Exactly the lines from the one with "ATOM 147 C CA" through the end of the records below are needed, minus any pictures.

Dataset records:

++++++++++

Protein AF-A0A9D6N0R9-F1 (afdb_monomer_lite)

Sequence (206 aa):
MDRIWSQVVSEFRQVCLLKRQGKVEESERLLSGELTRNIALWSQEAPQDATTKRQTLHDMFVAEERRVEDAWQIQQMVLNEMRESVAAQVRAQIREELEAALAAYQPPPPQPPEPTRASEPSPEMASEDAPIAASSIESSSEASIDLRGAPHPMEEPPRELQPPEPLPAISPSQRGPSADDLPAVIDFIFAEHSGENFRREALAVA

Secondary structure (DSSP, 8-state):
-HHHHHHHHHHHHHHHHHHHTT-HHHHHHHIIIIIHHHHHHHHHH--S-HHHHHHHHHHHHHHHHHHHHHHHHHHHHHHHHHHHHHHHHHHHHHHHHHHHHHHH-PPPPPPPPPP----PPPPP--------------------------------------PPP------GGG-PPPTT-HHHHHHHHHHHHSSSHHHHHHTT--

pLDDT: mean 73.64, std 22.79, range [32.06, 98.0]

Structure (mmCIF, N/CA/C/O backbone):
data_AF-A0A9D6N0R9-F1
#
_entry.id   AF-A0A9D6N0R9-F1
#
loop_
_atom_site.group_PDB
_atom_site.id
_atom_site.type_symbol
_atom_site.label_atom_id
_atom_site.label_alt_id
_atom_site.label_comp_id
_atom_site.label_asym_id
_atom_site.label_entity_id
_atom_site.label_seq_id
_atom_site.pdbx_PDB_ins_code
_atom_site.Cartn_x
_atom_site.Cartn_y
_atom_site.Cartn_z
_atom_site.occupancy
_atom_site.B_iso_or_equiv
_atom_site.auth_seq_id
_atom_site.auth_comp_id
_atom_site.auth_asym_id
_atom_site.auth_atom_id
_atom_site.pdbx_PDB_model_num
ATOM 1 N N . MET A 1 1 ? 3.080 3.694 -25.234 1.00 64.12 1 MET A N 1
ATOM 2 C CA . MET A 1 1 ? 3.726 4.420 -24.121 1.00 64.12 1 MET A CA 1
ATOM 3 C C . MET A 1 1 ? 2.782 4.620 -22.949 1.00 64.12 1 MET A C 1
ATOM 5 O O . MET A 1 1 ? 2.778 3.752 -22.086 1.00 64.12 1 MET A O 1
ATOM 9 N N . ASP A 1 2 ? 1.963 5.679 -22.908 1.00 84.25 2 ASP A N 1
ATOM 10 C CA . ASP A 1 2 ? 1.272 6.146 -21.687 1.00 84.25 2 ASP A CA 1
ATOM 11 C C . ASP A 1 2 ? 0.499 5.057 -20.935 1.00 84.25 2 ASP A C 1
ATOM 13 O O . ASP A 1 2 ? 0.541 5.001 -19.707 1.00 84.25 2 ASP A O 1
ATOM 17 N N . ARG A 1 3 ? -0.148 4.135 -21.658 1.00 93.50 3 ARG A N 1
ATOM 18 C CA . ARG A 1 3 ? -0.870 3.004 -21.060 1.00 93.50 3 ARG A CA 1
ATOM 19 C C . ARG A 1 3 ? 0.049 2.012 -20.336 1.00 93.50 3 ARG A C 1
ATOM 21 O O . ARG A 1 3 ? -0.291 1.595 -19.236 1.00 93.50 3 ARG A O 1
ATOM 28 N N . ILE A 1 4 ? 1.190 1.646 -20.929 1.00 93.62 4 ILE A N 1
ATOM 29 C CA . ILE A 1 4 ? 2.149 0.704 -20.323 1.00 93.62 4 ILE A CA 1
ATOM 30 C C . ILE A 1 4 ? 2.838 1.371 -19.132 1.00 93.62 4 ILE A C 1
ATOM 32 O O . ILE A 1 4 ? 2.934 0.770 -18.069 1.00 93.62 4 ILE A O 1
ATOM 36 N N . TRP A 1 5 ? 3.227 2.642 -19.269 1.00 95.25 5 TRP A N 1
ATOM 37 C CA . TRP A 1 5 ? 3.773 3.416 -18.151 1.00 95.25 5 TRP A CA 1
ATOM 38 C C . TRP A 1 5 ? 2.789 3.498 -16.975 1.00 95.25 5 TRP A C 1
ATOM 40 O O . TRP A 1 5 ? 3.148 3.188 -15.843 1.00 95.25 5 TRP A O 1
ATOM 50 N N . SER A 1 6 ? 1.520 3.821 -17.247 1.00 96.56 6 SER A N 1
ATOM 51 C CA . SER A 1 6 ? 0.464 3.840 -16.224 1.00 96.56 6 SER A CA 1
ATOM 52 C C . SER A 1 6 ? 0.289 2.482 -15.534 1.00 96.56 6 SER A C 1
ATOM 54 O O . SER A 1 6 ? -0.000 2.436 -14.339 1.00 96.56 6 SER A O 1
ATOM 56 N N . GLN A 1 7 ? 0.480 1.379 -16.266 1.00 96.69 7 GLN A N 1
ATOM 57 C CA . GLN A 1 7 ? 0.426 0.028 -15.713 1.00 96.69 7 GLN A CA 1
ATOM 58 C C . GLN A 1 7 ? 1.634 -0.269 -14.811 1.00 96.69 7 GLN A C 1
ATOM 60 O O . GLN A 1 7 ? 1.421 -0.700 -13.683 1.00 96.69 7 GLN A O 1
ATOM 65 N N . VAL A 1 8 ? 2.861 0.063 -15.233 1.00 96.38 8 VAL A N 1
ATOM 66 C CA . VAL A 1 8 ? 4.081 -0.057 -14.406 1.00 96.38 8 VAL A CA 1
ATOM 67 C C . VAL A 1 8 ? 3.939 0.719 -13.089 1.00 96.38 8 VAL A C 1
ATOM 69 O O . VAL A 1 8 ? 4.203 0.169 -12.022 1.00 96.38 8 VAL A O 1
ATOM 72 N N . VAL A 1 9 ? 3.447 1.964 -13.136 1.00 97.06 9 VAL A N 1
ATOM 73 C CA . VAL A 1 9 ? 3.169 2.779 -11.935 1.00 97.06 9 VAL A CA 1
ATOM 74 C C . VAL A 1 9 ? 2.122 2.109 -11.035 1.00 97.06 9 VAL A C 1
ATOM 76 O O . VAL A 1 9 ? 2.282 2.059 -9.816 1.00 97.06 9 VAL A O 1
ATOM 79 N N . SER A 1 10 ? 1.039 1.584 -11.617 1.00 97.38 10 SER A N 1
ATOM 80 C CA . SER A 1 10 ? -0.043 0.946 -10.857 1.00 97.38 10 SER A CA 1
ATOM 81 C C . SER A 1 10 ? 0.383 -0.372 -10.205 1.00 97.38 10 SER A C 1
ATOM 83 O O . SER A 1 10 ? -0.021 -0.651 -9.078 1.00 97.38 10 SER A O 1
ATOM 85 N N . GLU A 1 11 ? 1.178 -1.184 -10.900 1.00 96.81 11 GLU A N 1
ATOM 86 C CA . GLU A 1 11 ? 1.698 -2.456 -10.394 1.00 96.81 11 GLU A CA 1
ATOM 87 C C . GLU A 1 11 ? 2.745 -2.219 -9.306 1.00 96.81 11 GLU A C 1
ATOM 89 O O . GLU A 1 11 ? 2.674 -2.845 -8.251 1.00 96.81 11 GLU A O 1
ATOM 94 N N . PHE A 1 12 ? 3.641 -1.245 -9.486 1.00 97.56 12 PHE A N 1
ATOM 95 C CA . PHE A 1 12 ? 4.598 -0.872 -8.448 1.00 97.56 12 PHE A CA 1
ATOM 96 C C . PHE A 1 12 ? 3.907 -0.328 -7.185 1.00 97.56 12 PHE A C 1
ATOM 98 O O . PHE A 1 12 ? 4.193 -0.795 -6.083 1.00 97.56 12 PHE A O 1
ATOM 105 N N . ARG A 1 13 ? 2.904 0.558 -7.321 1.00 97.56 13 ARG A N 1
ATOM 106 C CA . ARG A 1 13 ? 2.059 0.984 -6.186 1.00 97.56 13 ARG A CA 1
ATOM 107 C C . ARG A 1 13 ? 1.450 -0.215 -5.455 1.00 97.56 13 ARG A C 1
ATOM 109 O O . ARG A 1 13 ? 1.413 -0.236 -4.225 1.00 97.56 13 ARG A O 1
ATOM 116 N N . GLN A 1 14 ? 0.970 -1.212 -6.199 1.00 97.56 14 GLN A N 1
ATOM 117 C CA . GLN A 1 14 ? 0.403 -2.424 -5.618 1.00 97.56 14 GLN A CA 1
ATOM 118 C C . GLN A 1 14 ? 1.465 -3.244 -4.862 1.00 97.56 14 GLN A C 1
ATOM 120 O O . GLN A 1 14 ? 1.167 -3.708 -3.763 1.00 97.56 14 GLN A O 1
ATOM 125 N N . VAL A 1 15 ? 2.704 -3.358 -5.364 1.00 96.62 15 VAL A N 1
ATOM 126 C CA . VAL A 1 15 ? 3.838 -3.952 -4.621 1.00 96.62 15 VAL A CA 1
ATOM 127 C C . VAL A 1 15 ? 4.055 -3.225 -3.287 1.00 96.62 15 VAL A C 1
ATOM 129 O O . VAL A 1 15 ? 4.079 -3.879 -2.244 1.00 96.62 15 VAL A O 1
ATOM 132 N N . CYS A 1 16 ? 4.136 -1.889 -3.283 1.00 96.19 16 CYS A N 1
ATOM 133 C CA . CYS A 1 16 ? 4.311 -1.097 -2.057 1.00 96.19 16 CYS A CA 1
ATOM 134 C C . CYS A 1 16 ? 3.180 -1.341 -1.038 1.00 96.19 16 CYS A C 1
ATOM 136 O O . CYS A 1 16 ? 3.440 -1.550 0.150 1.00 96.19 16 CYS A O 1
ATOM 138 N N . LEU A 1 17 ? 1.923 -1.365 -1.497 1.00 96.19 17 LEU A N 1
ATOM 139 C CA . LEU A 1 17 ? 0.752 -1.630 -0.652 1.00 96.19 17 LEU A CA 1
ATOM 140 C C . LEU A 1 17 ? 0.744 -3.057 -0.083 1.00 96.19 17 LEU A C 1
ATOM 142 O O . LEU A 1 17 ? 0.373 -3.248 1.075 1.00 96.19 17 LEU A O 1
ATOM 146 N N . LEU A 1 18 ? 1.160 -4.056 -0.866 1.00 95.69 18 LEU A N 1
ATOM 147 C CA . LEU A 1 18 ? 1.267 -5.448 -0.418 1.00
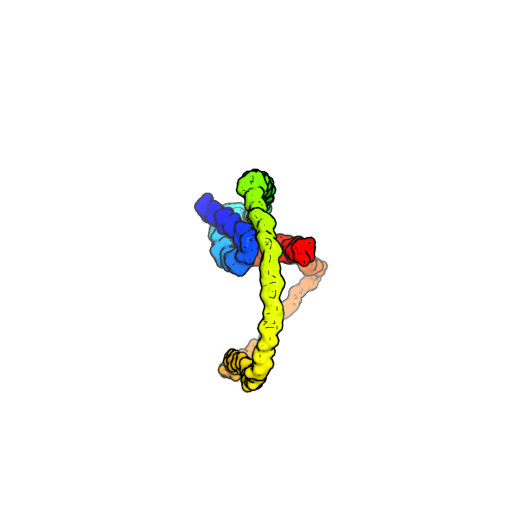 95.69 18 LEU A CA 1
ATOM 148 C C . LEU A 1 18 ? 2.373 -5.620 0.630 1.00 95.69 18 LEU A C 1
ATOM 150 O O . LEU A 1 18 ? 2.121 -6.239 1.666 1.00 95.69 18 LEU A O 1
ATOM 154 N N . LYS A 1 19 ? 3.547 -5.002 0.421 1.00 93.56 19 LYS A N 1
ATOM 155 C CA . LYS A 1 19 ? 4.640 -4.974 1.410 1.00 93.56 19 LYS A CA 1
ATOM 156 C C . LYS A 1 19 ? 4.172 -4.352 2.734 1.00 93.56 19 LYS A C 1
ATOM 158 O O . LYS A 1 19 ? 4.372 -4.954 3.786 1.00 93.56 19 LYS A O 1
ATOM 163 N N . ARG A 1 20 ? 3.438 -3.229 2.696 1.00 92.56 20 ARG A N 1
ATOM 164 C CA . ARG A 1 20 ? 2.843 -2.595 3.897 1.00 92.56 20 ARG A CA 1
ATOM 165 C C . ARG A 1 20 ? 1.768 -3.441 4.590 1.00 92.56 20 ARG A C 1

++++++++++

Exercise answer:
ATOM 147 C CA . LEU A 1 18 ? 1.267 -5.448 -0.418 1.00
 95.69 18 LEU A CA 1
ATOM 148 C C . LEU A 1 18 ? 2.373 -5.620 0.630 1.00 95.69 18 LEU A C 1
ATOM 150 O O . LEU A 1 18 ? 2.121 -6.239 1.666 1.00 95.69 18 LEU A O 1
ATOM 154 N N . LYS A 1 19 ? 3.547 -5.002 0.421 1.00 93.56 19 LYS A N 1
ATOM 155 C CA . LYS A 1 19 ? 4.640 -4.974 1.410 1.00 93.56 19 LYS A CA 1
ATOM 156 C C . LYS A 1 19 ? 4.172 -4.352 2.734 1.00 93.56 19 LYS A C 1
ATOM 158 O O . LYS A 1 19 ? 4.372 -4.954 3.786 1.00 93.56 19 LYS A O 1
ATOM 163 N N . ARG A 1 20 ? 3.438 -3.229 2.696 1.00 92.56 20 ARG A N 1
ATOM 164 C CA . ARG A 1 20 ? 2.843 -2.595 3.897 1.00 92.56 20 ARG A CA 1
ATOM 165 C C . ARG A 1 20 ? 1.768 -3.441 4.590 1.00 92.56 20 ARG A C 1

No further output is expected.